GIVEN INFORMATION below:

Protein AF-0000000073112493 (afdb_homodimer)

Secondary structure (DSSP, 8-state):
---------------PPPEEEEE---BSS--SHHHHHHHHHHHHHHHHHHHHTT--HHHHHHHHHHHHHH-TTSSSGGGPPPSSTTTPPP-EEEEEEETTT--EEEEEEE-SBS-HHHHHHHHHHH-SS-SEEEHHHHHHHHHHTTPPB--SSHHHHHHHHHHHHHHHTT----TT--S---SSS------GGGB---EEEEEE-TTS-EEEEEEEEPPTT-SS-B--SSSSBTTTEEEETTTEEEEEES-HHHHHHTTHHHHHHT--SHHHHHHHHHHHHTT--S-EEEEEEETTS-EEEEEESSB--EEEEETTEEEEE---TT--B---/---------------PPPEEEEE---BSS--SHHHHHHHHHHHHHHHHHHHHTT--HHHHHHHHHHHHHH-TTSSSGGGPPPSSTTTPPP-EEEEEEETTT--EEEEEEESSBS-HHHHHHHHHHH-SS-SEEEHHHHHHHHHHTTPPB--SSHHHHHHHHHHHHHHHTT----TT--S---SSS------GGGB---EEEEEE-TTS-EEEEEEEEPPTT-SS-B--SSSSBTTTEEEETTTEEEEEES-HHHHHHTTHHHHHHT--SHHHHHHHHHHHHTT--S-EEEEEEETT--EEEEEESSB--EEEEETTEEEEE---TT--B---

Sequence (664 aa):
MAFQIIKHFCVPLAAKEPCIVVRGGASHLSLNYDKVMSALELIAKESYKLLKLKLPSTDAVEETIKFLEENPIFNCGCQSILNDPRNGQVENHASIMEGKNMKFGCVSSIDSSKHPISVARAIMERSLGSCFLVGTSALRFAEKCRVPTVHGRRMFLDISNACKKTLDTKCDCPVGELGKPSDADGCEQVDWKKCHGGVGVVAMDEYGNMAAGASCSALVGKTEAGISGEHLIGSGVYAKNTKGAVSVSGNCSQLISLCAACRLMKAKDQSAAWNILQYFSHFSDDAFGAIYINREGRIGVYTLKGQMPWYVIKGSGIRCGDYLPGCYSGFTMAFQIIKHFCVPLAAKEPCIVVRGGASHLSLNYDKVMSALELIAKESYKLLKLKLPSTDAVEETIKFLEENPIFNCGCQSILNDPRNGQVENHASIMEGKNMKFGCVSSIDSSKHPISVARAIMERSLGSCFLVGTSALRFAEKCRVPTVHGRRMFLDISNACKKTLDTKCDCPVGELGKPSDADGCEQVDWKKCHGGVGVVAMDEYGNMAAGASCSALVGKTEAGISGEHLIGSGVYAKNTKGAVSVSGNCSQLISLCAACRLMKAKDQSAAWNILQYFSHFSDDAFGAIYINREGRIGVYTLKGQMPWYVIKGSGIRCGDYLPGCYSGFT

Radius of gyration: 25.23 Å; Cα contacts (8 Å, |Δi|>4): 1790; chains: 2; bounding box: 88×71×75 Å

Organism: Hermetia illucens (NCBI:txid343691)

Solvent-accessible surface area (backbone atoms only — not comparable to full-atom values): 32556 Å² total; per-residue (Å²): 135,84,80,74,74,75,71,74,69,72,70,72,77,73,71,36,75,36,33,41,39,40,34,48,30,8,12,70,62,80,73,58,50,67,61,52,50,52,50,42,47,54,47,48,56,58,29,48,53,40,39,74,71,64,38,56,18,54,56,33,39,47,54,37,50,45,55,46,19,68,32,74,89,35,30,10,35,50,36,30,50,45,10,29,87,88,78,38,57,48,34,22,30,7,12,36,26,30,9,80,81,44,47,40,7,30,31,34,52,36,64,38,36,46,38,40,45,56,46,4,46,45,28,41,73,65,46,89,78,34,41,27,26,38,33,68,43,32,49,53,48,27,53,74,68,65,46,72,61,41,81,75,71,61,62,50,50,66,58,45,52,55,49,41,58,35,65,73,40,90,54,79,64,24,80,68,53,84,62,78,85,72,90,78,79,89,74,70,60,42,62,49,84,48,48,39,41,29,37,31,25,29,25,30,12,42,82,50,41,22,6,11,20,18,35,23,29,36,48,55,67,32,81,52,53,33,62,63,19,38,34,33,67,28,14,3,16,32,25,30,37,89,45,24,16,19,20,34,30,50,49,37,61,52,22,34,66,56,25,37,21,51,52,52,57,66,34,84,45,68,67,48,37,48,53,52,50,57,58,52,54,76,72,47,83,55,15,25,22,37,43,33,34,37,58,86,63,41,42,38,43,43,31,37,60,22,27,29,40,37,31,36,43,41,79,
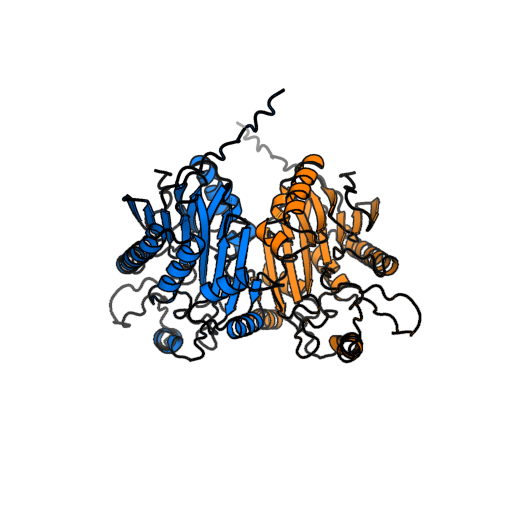89,45,73,50,70,49,35,72,50,54,69,48,56,52,60,60,111,135,82,80,74,74,75,70,74,68,72,68,71,76,74,70,37,76,34,33,40,39,40,34,48,29,8,11,69,63,82,73,60,52,68,61,53,49,52,50,43,48,55,46,49,54,59,30,47,54,41,38,74,70,65,37,56,18,56,56,33,37,46,54,37,48,44,54,46,19,70,32,74,88,34,30,10,34,49,36,30,48,45,11,29,86,87,78,37,58,46,33,23,30,6,12,37,28,32,9,79,81,46,49,41,7,29,32,34,52,36,65,37,35,45,39,40,44,56,45,4,47,47,29,42,74,64,46,88,77,32,40,28,27,39,34,68,41,33,51,52,48,27,52,73,68,65,46,71,62,42,79,75,71,62,62,49,50,65,60,45,52,56,49,40,57,34,61,72,40,91,52,81,63,26,80,58,63,80,62,78,86,70,90,78,79,87,74,70,61,38,63,45,84,48,48,38,44,27,37,29,25,29,26,30,13,42,83,51,40,21,6,12,20,19,34,23,28,35,48,55,67,33,82,52,53,34,61,63,20,37,32,33,66,29,14,4,16,32,26,29,38,89,45,22,15,18,21,34,28,50,50,38,60,52,22,35,66,56,24,38,23,49,53,53,57,67,34,84,47,66,69,49,38,48,54,53,48,55,58,53,52,74,73,47,83,55,16,24,23,36,42,34,36,38,56,86,64,41,41,39,42,42,32,37,60,24,26,30,40,37,31,35,43,39,78,90,46,74,49,70,51,33,75,51,53,68,46,55,52,60,59,112

pLDDT: mean 75.13, std 23.78, range [21.94, 98.81]

Foldseek 3Di:
DDPPPPPPPPPQLQFAFKKKKKWWFWFFDCAPVVVVQVLQVVLRVVLVVCLVVVHAQQVSFQSSVLSVLQDCVFQFALNHEFQELVDGAKKKWKKKFKAAVGFMAIEIGERWANRNNVLGVCLRPPPPPDRYYYYPRSVVSCVVVVHDTRHDPPNHPPLSVLVVVCVVPPDLQASRPSPDPDPDDDRPNNPLVQIFRKMKMWIAHRSQMIMIMIMGINGHHNPDGDDAQQGDELQAWYHHLQQWTKGKHKDRVLSVVLSLRNCCSPQPFDVSNVVSVVVSVVPDLGKMWMWIQTNSRFIWIAIANGWMWMWMDTPPDIDTDRDDHPPTPGRD/DDPPPPPPPPPQLQFAFKKKKKWWFWFFDCAPVVVVQVLQVVLRVVLVVCLVVVHAQQVSFQSSVLSVLQDCVFQFALNHEFQELVDGAKKKWKKKFKAAVGFMAIEIGERWANRNNVLGVCLRPPPPPDRYYYYPRSVVSCVVVVHDTRHDPPNHPPLSVVVVVCVVPPHLQASRPPDDPDDDDDRPNNPLVQIFRKMKMWIAHRSQMIMIMIMGINGHHNPDGDDAQQGDELQAWYHHLQQWTKGKHKDRVLSVVLSLRNCCSPQPFDVSNVVSVVVSVVVDLGKMWMWIQTNSRFIWIAIANGWMWMWMDTPPDIDTDTDDHPPTPTRD

InterPro domains:
  IPR000246 Peptidase T2, asparaginase 2 [PF01112] (17-318)
  IPR000246 Peptidase T2, asparaginase 2 [PTHR10188] (19-310)
  IPR029055 Nucleophile aminohydrolases, N-terminal [SSF56235] (18-319)

Nearest PDB structures (foldseek):
  4o0e-assembly1_B  TM=9.007E-01  e=2.667E-25  Homo sapiens
  4pvr-assembly1_A  TM=9.004E-01  e=6.960E-25  Homo sapiens
  4o48-assembly1_B  TM=8.568E-01  e=4.686E-26  Cavia porcellus
  2zak-assembly1_A  TM=8.432E-01  e=3.269E-21  Escherichia coli K-12
  3c17-assembly1_A  TM=8.379E-01  e=5.607E-21  Escherichia coli K-12

Structure (mmCIF, N/CA/C/O backbone):
data_AF-0000000073112493-model_v1
#
loop_
_entity.id
_entity.type
_entity.pdbx_description
1 polymer 'Uncharacterized protein'
#
loop_
_atom_site.group_PDB
_atom_site.id
_atom_site.type_symbol
_atom_site.label_atom_id
_atom_site.label_alt_id
_atom_site.label_comp_id
_atom_site.label_asym_id
_atom_site.label_entity_id
_atom_site.label_seq_id
_atom_site.pdbx_PDB_ins_code
_atom_site.Cartn_x
_atom_site.Cartn_y
_atom_site.Cartn_z
_atom_site.occupanc
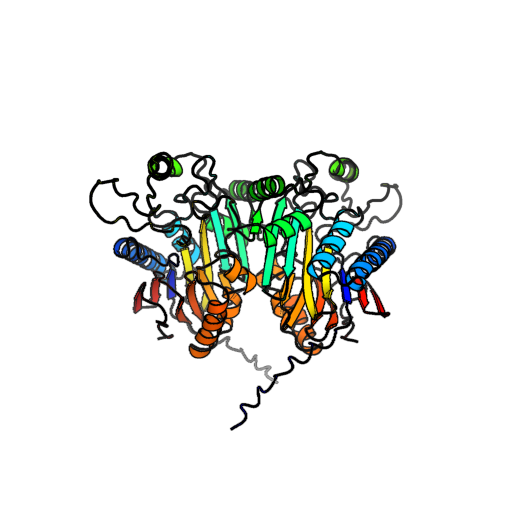y
_atom_site.B_iso_or_equiv
_atom_site.auth_seq_id
_atom_site.auth_comp_id
_atom_site.auth_asym_id
_atom_site.auth_atom_id
_atom_site.pdbx_PDB_model_num
ATOM 1 N N . MET A 1 1 ? 56.156 -12.633 13.797 1 25.8 1 MET A N 1
ATOM 2 C CA . MET A 1 1 ? 54.812 -12.828 14.32 1 25.8 1 MET A CA 1
ATOM 3 C C . MET A 1 1 ? 53.781 -13 13.18 1 25.8 1 MET A C 1
ATOM 5 O O . MET A 1 1 ? 53.656 -12.102 12.344 1 25.8 1 MET A O 1
ATOM 9 N N . ALA A 1 2 ? 53.469 -14.266 12.781 1 26.3 2 ALA A N 1
ATOM 10 C CA . ALA A 1 2 ? 52.75 -14.719 11.586 1 26.3 2 ALA A CA 1
ATOM 11 C C . ALA A 1 2 ? 51.281 -14.328 11.633 1 26.3 2 ALA A C 1
ATOM 13 O O . ALA A 1 2 ? 50.594 -14.578 12.625 1 26.3 2 ALA A O 1
ATOM 14 N N . PHE A 1 3 ? 50.844 -13.234 10.977 1 28.62 3 PHE A N 1
ATOM 15 C CA . PHE A 1 3 ? 49.5 -12.703 10.891 1 28.62 3 PHE A CA 1
ATOM 16 C C . PHE A 1 3 ? 48.531 -13.773 10.375 1 28.62 3 PHE A C 1
ATOM 18 O O . PHE A 1 3 ? 48.625 -14.211 9.234 1 28.62 3 PHE A O 1
ATOM 25 N N . GLN A 1 4 ? 48.062 -14.68 11.242 1 23.25 4 GLN A N 1
ATOM 26 C CA . GLN A 1 4 ? 47.125 -15.711 10.828 1 23.25 4 GLN A CA 1
ATOM 27 C C . GLN A 1 4 ? 45.844 -15.078 10.227 1 23.25 4 GLN A C 1
ATOM 29 O O . GLN A 1 4 ? 45.188 -14.289 10.883 1 23.25 4 GLN A O 1
ATOM 34 N N . ILE A 1 5 ? 45.781 -14.867 8.977 1 25.36 5 ILE A N 1
ATOM 35 C CA . ILE A 1 5 ? 44.625 -14.461 8.18 1 25.36 5 ILE A CA 1
ATOM 36 C C . ILE A 1 5 ? 43.438 -15.352 8.5 1 25.36 5 ILE A C 1
ATOM 38 O O . ILE A 1 5 ? 43.469 -16.562 8.266 1 25.36 5 ILE A O 1
ATOM 42 N N . ILE A 1 6 ? 42.812 -15.227 9.594 1 26.05 6 ILE A N 1
ATOM 43 C CA . ILE A 1 6 ? 41.625 -16.031 9.906 1 26.05 6 ILE A CA 1
ATOM 44 C C . ILE A 1 6 ? 40.625 -15.961 8.734 1 26.05 6 ILE A C 1
ATOM 46 O O . ILE A 1 6 ? 40.125 -14.891 8.398 1 26.05 6 ILE A O 1
ATOM 50 N N . LYS A 1 7 ? 40.875 -16.766 7.758 1 26.7 7 LYS A N 1
ATOM 51 C CA . LYS A 1 7 ? 39.938 -16.984 6.652 1 26.7 7 LYS A CA 1
ATOM 52 C C . LYS A 1 7 ? 38.531 -17.266 7.164 1 26.7 7 LYS A C 1
ATOM 54 O O . LYS A 1 7 ? 38.312 -18.234 7.898 1 26.7 7 LYS A O 1
ATOM 59 N N . HIS A 1 8 ? 37.906 -16.312 7.707 1 27.36 8 HIS A N 1
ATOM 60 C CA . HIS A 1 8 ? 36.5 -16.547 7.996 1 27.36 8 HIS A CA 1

End of GIVEN INFORMATION.

When the line with "ATOM 15 C CA" is reached in the data above, start copying there, and copy each line exactly until the line with "ATOM 44 C C" has been copied; copy nothing else.

_FINISHED TASK_
ATOM 15 C CA . PHE A 1 3 ? 49.5 -12.703 10.891 1 28.62 3 PHE A CA 1
ATOM 16 C C . PHE A 1 3 ? 48.531 -13.773 10.375 1 28.62 3 PHE A C 1
ATOM 18 O O . PHE A 1 3 ? 48.625 -14.211 9.234 1 28.62 3 PHE A O 1
ATOM 25 N N . GLN A 1 4 ? 48.062 -14.68 11.242 1 23.25 4 GLN A N 1
ATOM 26 C CA . GLN A 1 4 ? 47.125 -15.711 10.828 1 23.25 4 GLN A CA 1
ATOM 27 C C . GLN A 1 4 ? 45.844 -15.078 10.227 1 23.25 4 GLN A C 1
ATOM 29 O O . GLN A 1 4 ? 45.188 -14.289 10.883 1 23.25 4 GLN A O 1
ATOM 34 N N . ILE A 1 5 ? 45.781 -14.867 8.977 1 25.36 5 ILE A N 1
ATOM 35 C CA . ILE A 1 5 ? 44.625 -14.461 8.18 1 25.36 5 ILE A CA 1
ATOM 36 C C . ILE A 1 5 ? 43.438 -15.352 8.5 1 25.36 5 ILE A C 1
ATOM 38 O O . ILE A 1 5 ? 43.469 -16.562 8.266 1 25.36 5 ILE A O 1
ATOM 42 N N . ILE A 1 6 ? 42.812 -15.227 9.594 1 26.05 6 ILE A N 1
ATOM 43 C CA . ILE A 1 6 ? 41.625 -16.031 9.906 1 26.05 6 ILE A CA 1
ATOM 44 C C . ILE A 1 6 ? 40.625 -15.961 8.734 1 26.05 6 ILE A C 1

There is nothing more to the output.